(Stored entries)
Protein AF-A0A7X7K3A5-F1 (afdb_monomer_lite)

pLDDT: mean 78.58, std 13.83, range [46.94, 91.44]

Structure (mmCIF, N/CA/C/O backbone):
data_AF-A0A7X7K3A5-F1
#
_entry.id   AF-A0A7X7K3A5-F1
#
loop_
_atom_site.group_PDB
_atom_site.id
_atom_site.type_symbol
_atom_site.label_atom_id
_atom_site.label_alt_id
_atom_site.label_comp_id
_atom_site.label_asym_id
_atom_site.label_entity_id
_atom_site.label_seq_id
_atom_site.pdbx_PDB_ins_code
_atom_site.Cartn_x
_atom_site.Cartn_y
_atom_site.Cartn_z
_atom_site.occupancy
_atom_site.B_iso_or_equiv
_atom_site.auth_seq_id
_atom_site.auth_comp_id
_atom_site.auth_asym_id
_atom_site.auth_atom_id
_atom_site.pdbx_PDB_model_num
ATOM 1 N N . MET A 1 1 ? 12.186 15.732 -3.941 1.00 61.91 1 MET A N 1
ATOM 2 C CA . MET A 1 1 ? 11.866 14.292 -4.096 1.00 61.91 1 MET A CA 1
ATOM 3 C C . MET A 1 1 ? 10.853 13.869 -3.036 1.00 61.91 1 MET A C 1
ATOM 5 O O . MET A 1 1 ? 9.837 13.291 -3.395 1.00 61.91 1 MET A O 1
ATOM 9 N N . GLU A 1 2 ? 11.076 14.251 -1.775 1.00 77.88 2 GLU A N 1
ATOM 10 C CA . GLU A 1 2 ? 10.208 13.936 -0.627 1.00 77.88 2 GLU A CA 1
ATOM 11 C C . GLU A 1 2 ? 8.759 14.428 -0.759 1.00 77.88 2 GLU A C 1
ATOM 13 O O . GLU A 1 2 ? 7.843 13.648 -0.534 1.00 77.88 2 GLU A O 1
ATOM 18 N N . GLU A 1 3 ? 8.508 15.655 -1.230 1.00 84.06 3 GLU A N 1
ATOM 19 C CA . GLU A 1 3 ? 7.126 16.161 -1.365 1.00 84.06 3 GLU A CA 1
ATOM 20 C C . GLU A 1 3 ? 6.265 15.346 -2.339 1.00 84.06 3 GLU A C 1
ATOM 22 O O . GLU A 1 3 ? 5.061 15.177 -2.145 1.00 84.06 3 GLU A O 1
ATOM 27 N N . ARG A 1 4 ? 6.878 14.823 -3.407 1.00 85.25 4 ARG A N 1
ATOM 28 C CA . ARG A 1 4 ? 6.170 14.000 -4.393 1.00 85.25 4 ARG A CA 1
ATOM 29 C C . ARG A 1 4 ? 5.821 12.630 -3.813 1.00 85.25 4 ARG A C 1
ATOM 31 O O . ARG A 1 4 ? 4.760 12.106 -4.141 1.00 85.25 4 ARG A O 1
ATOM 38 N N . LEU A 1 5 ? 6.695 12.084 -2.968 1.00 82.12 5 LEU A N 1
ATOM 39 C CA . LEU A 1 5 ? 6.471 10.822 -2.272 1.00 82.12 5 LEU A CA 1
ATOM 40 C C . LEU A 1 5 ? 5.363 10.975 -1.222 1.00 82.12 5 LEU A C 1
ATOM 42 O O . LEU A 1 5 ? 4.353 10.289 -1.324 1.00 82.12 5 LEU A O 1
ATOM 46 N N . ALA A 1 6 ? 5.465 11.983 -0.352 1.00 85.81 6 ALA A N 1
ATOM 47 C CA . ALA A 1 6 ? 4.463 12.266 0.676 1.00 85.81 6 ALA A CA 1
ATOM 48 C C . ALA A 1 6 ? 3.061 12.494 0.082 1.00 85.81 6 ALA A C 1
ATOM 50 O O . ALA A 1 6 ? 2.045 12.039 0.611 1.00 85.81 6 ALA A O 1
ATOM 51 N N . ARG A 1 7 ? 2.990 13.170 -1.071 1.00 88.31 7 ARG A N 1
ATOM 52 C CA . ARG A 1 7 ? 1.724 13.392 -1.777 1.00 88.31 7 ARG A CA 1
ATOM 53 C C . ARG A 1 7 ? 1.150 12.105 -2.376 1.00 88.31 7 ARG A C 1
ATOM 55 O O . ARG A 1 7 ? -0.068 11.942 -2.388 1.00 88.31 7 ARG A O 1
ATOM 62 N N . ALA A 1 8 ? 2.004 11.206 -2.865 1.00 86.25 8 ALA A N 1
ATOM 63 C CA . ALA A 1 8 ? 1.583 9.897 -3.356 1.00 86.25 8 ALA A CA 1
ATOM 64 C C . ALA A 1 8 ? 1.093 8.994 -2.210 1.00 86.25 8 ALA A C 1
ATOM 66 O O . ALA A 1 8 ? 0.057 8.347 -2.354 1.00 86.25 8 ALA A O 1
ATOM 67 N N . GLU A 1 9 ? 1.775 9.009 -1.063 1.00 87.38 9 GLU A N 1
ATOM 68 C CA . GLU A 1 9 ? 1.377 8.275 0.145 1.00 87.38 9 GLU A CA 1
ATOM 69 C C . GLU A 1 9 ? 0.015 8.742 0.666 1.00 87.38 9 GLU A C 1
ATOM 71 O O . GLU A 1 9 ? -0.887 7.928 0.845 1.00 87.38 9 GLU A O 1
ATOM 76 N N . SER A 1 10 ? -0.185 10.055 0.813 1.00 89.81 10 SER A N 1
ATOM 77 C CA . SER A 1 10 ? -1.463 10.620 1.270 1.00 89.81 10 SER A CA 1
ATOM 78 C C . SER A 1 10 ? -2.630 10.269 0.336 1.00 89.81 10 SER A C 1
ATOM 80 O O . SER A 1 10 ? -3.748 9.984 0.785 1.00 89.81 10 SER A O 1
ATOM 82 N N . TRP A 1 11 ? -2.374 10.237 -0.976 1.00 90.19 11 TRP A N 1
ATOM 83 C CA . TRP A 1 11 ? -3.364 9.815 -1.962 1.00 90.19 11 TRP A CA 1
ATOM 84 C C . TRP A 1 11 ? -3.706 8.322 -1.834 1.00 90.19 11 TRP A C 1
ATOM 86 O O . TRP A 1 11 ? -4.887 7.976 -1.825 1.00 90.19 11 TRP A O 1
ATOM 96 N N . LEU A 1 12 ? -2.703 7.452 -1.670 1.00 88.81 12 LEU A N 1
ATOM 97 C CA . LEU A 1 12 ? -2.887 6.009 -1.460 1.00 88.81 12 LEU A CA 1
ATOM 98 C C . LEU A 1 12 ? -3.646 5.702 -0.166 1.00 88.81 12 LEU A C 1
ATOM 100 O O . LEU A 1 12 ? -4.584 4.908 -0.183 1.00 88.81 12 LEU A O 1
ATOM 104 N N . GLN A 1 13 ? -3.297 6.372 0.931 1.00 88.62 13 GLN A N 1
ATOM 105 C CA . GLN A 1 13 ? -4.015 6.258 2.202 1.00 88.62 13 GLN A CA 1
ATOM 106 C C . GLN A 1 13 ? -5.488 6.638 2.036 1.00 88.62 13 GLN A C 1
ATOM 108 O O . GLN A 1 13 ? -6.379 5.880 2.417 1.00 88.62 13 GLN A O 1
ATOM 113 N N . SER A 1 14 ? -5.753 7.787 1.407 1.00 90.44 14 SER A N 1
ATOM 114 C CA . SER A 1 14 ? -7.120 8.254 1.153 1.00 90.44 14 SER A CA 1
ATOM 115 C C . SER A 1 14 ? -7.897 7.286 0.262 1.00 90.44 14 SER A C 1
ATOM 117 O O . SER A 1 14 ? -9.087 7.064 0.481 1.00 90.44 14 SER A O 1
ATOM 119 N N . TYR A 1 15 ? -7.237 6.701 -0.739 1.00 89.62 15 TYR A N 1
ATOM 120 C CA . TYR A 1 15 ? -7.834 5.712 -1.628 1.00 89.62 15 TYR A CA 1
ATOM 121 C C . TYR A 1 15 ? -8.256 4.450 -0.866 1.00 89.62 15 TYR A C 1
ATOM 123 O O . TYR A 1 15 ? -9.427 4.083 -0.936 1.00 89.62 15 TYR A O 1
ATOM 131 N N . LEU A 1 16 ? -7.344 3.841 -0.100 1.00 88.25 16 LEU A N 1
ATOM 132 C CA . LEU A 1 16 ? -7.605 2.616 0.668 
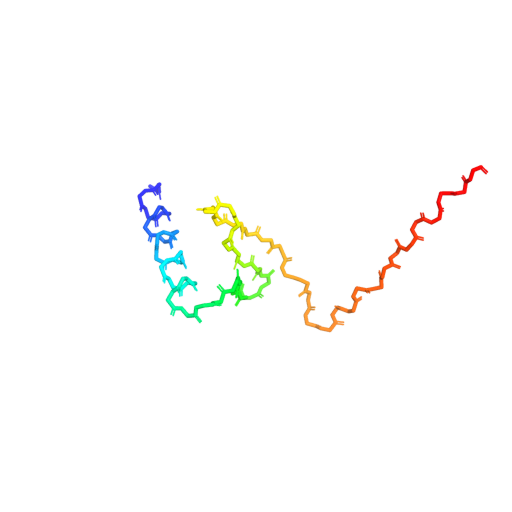1.00 88.25 16 LEU A CA 1
ATOM 133 C C . LEU A 1 16 ? -8.720 2.817 1.703 1.00 88.25 16 LEU A C 1
ATOM 135 O O . LEU A 1 16 ? -9.653 2.017 1.782 1.00 88.25 16 LEU A O 1
ATOM 139 N N . LEU A 1 17 ? -8.682 3.936 2.435 1.00 88.88 17 LEU A N 1
ATOM 140 C CA . LEU A 1 17 ? -9.726 4.293 3.399 1.00 88.88 17 LEU A CA 1
ATOM 141 C C . LEU A 1 17 ? -11.087 4.492 2.724 1.00 88.88 17 LEU A C 1
ATOM 143 O O . LEU A 1 17 ? -12.108 4.042 3.240 1.00 88.88 17 LEU A O 1
ATOM 147 N N . ARG A 1 18 ? -11.114 5.147 1.557 1.00 90.94 18 ARG A N 1
ATOM 148 C CA . ARG A 1 18 ? -12.354 5.418 0.820 1.00 90.94 18 ARG A CA 1
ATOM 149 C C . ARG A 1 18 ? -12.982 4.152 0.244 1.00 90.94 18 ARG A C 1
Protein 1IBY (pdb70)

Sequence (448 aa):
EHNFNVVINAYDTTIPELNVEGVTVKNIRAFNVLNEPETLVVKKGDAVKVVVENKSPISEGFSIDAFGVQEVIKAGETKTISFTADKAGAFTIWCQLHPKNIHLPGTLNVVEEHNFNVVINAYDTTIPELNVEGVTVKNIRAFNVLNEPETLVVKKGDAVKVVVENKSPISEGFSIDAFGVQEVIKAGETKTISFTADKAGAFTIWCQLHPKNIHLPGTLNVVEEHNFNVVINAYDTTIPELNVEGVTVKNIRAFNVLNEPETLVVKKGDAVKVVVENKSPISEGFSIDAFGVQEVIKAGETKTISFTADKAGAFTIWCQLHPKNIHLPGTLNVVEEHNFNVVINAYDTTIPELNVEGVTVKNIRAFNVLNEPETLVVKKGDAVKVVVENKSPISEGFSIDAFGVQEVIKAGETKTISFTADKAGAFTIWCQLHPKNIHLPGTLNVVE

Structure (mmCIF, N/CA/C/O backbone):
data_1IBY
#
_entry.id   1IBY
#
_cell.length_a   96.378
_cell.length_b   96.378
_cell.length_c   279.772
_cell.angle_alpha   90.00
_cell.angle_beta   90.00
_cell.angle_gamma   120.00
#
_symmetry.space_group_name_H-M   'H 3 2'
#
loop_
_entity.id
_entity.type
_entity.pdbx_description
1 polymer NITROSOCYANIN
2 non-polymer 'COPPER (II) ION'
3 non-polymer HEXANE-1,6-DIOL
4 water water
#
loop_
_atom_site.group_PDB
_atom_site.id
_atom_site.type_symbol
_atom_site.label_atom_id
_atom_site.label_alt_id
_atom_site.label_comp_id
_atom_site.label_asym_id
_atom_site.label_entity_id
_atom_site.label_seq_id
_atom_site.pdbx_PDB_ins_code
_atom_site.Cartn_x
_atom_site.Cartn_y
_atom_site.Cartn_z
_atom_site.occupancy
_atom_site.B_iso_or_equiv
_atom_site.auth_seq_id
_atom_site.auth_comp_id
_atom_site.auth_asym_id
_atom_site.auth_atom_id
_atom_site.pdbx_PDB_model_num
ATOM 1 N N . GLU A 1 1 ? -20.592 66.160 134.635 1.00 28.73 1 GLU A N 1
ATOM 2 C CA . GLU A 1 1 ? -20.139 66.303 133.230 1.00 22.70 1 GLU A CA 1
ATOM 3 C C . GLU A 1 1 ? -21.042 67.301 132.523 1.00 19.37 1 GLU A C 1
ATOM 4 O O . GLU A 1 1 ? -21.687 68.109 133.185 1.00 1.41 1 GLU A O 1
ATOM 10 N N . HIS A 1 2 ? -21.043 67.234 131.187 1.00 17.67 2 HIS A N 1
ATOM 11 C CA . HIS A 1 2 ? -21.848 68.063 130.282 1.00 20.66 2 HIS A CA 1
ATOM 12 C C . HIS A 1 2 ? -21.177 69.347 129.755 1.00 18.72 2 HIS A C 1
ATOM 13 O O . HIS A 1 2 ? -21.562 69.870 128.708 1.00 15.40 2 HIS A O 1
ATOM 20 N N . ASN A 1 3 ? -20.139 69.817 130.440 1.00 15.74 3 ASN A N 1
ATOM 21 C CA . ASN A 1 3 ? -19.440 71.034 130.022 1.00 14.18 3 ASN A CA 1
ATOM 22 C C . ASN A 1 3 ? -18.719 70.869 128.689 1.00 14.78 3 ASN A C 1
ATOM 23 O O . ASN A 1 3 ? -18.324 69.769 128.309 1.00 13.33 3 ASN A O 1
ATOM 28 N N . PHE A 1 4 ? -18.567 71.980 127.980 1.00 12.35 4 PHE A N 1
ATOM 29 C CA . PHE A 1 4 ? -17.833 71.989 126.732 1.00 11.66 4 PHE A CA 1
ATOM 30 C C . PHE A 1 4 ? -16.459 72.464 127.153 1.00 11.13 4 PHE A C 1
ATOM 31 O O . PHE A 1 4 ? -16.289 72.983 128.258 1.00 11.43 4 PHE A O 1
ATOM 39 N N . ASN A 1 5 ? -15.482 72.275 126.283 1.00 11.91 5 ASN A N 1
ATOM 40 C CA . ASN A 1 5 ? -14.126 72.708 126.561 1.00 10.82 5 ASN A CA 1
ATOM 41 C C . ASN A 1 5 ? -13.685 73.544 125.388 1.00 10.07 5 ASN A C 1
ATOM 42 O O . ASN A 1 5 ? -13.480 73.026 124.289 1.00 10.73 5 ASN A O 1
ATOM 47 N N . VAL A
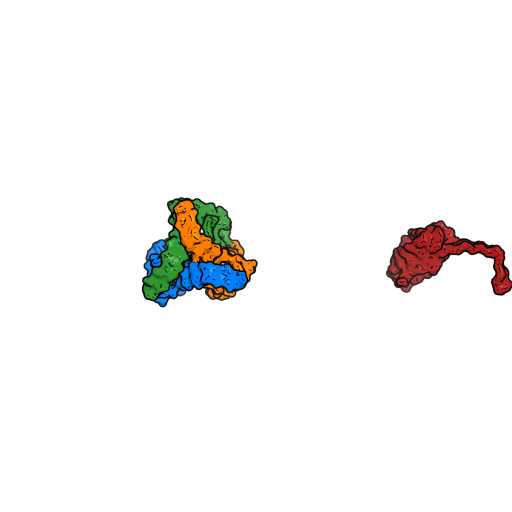 1 6 ? -13.570 74.845 125.612 1.00 8.51 6 VAL A N 1
ATOM 48 C CA . VAL A 1 6 ? -13.125 75.722 124.550 1.00 8.63 6 VAL A CA 1
ATOM 49 C C . VAL A 1 6 ? -11.790 76.297 124.966 1.00 7.19 6 VAL A C 1
ATOM 50 O O . VAL A 1 6 ? -11.668 76.893 126.034 1.00 10.01 6 VAL A O 1
ATOM 54 N N . VAL A 1 7 ? -10.786 76.085 124.128 1.00 8.06 7 VAL A N 1
ATOM 55 C CA . VAL A 1 7 ? -9.458 76.600 124.400 1.00 8.68 7 VAL A CA 1
ATOM 56 C C . VAL A 1 7 ? -9.219 77.772 123.467 1.00 9.24 7 VAL A C 1
ATOM 57 O O . VAL A 1 7 ? -9.421 77.670 122.255 1.00 9.60 7 VAL A O 1
ATOM 61 N N . ILE A 1 8 ? -8.807 78.894 124.037 1.00 8.24 8 ILE A N 1
ATOM 62 C CA . ILE A 1 8 ? -8.528 80.072 123.237 1.00 9.11 8 ILE A CA 1
ATOM 63 C C . ILE A 1 8 ? -7.022 80.117 123.015 1.00 9.52 8 ILE A C 1
ATOM 64 O O . ILE A 1 8 ? -6.250 80.244 123.966 1.00 10.45 8 ILE A O 1
ATOM 69 N N . ASN A 1 9 ? -6.611 79.981 121.759 1.00 9.38 9 ASN A N 1
ATOM 70 C CA . ASN A 1 9 ? -5.197 79.987 121.407 1.00 9.90 9 ASN A CA 1
ATOM 71 C C . ASN A 1 9 ? -4.841 81.141 120.492 1.00 10.51 9 ASN A C 1
ATOM 72 O O . ASN A 1 9 ? -5.618 81.515 119.610 1.00 9.63 9 ASN A O 1
ATOM 77 N N . ALA A 1 10 ? -3.651 81.691 120.700 1.00 10.70 10 ALA A N 1
ATOM 78 C CA . ALA A 1 10 ? -3.163 82.777 119.871 1.00 11.24 10 ALA A CA 1
ATOM 79 C C . ALA A 1 10 ? -2.170 82.178 118.891 1.00 10.38 10 ALA A C 1
ATOM 80 O O . ALA A 1 10 ? -1.448 81.238 119.223 1.00 12.10 10 ALA A O 1
ATOM 82 N N . TYR A 1 11 ? -2.146 82.720 117.682 1.00 11.06 11 TYR A N 1
ATOM 83 C CA . TYR A 1 11 ? -1.236 82.258 116.651 1.00 11.50 11 TYR A CA 1
ATOM 84 C C . TYR A 1 11 ? -0.588 83.451 115.989 1.00 13.74 11 TYR A C 1
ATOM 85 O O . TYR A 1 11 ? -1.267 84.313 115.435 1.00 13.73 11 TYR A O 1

**WHAT TO WORK ON**:
Starting at the line above that holds "ATOM 29 C CA", repeat every line exactly down to and including the line that holds "ATOM 83 C CA . TYR", then stop. Do not carry over any pictures.

**RESPONSE AREA**:
ATOM 29 C CA . PHE A 1 4 ? -17.833 71.989 126.732 1.00 11.66 4 PHE A CA 1
ATOM 30 C C . PHE A 1 4 ? -16.459 72.464 127.153 1.00 11.13 4 PHE A C 1
ATOM 31 O O . PHE A 1 4 ? -16.289 72.983 128.258 1.00 11.43 4 PHE A O 1
ATOM 39 N N . ASN A 1 5 ? -15.482 72.275 126.283 1.00 11.91 5 ASN A N 1
ATOM 40 C CA . ASN A 1 5 ? -14.126 72.708 126.561 1.00 10.82 5 ASN A CA 1
ATOM 41 C C . ASN A 1 5 ? -13.685 73.544 125.388 1.00 10.07 5 ASN A C 1
ATOM 42 O O . ASN A 1 5 ? -13.480 73.026 124.289 1.00 10.73 5 ASN A O 1
ATOM 47 N N . VAL A
 1 6 ? -13.570 74.845 125.612 1.00 8.51 6 VAL A N 1
ATOM 48 C CA . VAL A 1 6 ? -13.125 75.722 124.550 1.00 8.63 6 VAL A CA 1
ATOM 49 C C . VAL A 1 6 ? -11.790 76.297 124.966 1.00 7.19 6 VAL A C 1
ATOM 50 O O . VAL A 1 6 ? -11.668 76.893 126.034 1.00 10.01 6 VAL A O 1
ATOM 54 N N . VAL A 1 7 ? -10.786 76.085 124.128 1.00 8.06 7 VAL A N 1
ATOM 55 C CA . VAL A 1 7 ? -9.458 76.600 124.400 1.00 8.68 7 VAL A CA 1
ATOM 56 C C . VAL A 1 7 ? -9.219 77.772 123.467 1.00 9.24 7 VAL A C 1
ATOM 57 O O . VAL A 1 7 ? -9.421 77.670 122.255 1.00 9.60 7 VAL A O 1
ATOM 61 N N . ILE A 1 8 ? -8.807 78.894 124.037 1.00 8.24 8 ILE A N 1
ATOM 62 C CA . ILE A 1 8 ? -8.528 80.072 123.237 1.00 9.11 8 ILE A CA 1
ATOM 63 C C . ILE A 1 8 ? -7.022 80.117 123.015 1.00 9.52 8 ILE A C 1
ATOM 64 O O . ILE A 1 8 ? -6.250 80.244 123.966 1.00 10.45 8 ILE A O 1
ATOM 69 N N . ASN A 1 9 ? -6.611 79.981 121.759 1.00 9.38 9 ASN A N 1
ATOM 70 C CA . ASN A 1 9 ? -5.197 79.987 121.407 1.00 9.90 9 ASN A CA 1
ATOM 71 C C . ASN A 1 9 ? -4.841 81.141 120.492 1.00 10.51 9 ASN A C 1
ATOM 72 O O . ASN A 1 9 ? -5.618 81.515 119.610 1.00 9.63 9 ASN A O 1
ATOM 77 N N . ALA A 1 10 ? -3.651 81.691 120.700 1.00 10.70 10 ALA A N 1
ATOM 78 C CA . ALA A 1 10 ? -3.163 82.777 119.871 1.00 11.24 10 ALA A CA 1
ATOM 79 C C . ALA A 1 10 ? -2.170 82.178 118.891 1.00 10.38 10 ALA A C 1
ATOM 80 O O . ALA A 1 10 ? -1.448 81.238 119.223 1.00 12.10 10 ALA A O 1
ATOM 82 N N . TYR A 1 11 ? -2.146 82.720 117.682 1.00 11.06 11 TYR A N 1
ATOM 83 C CA . TYR A 1 11 ? -1.236 82.258 116.651 1.00 11.50 11 TYR A CA 1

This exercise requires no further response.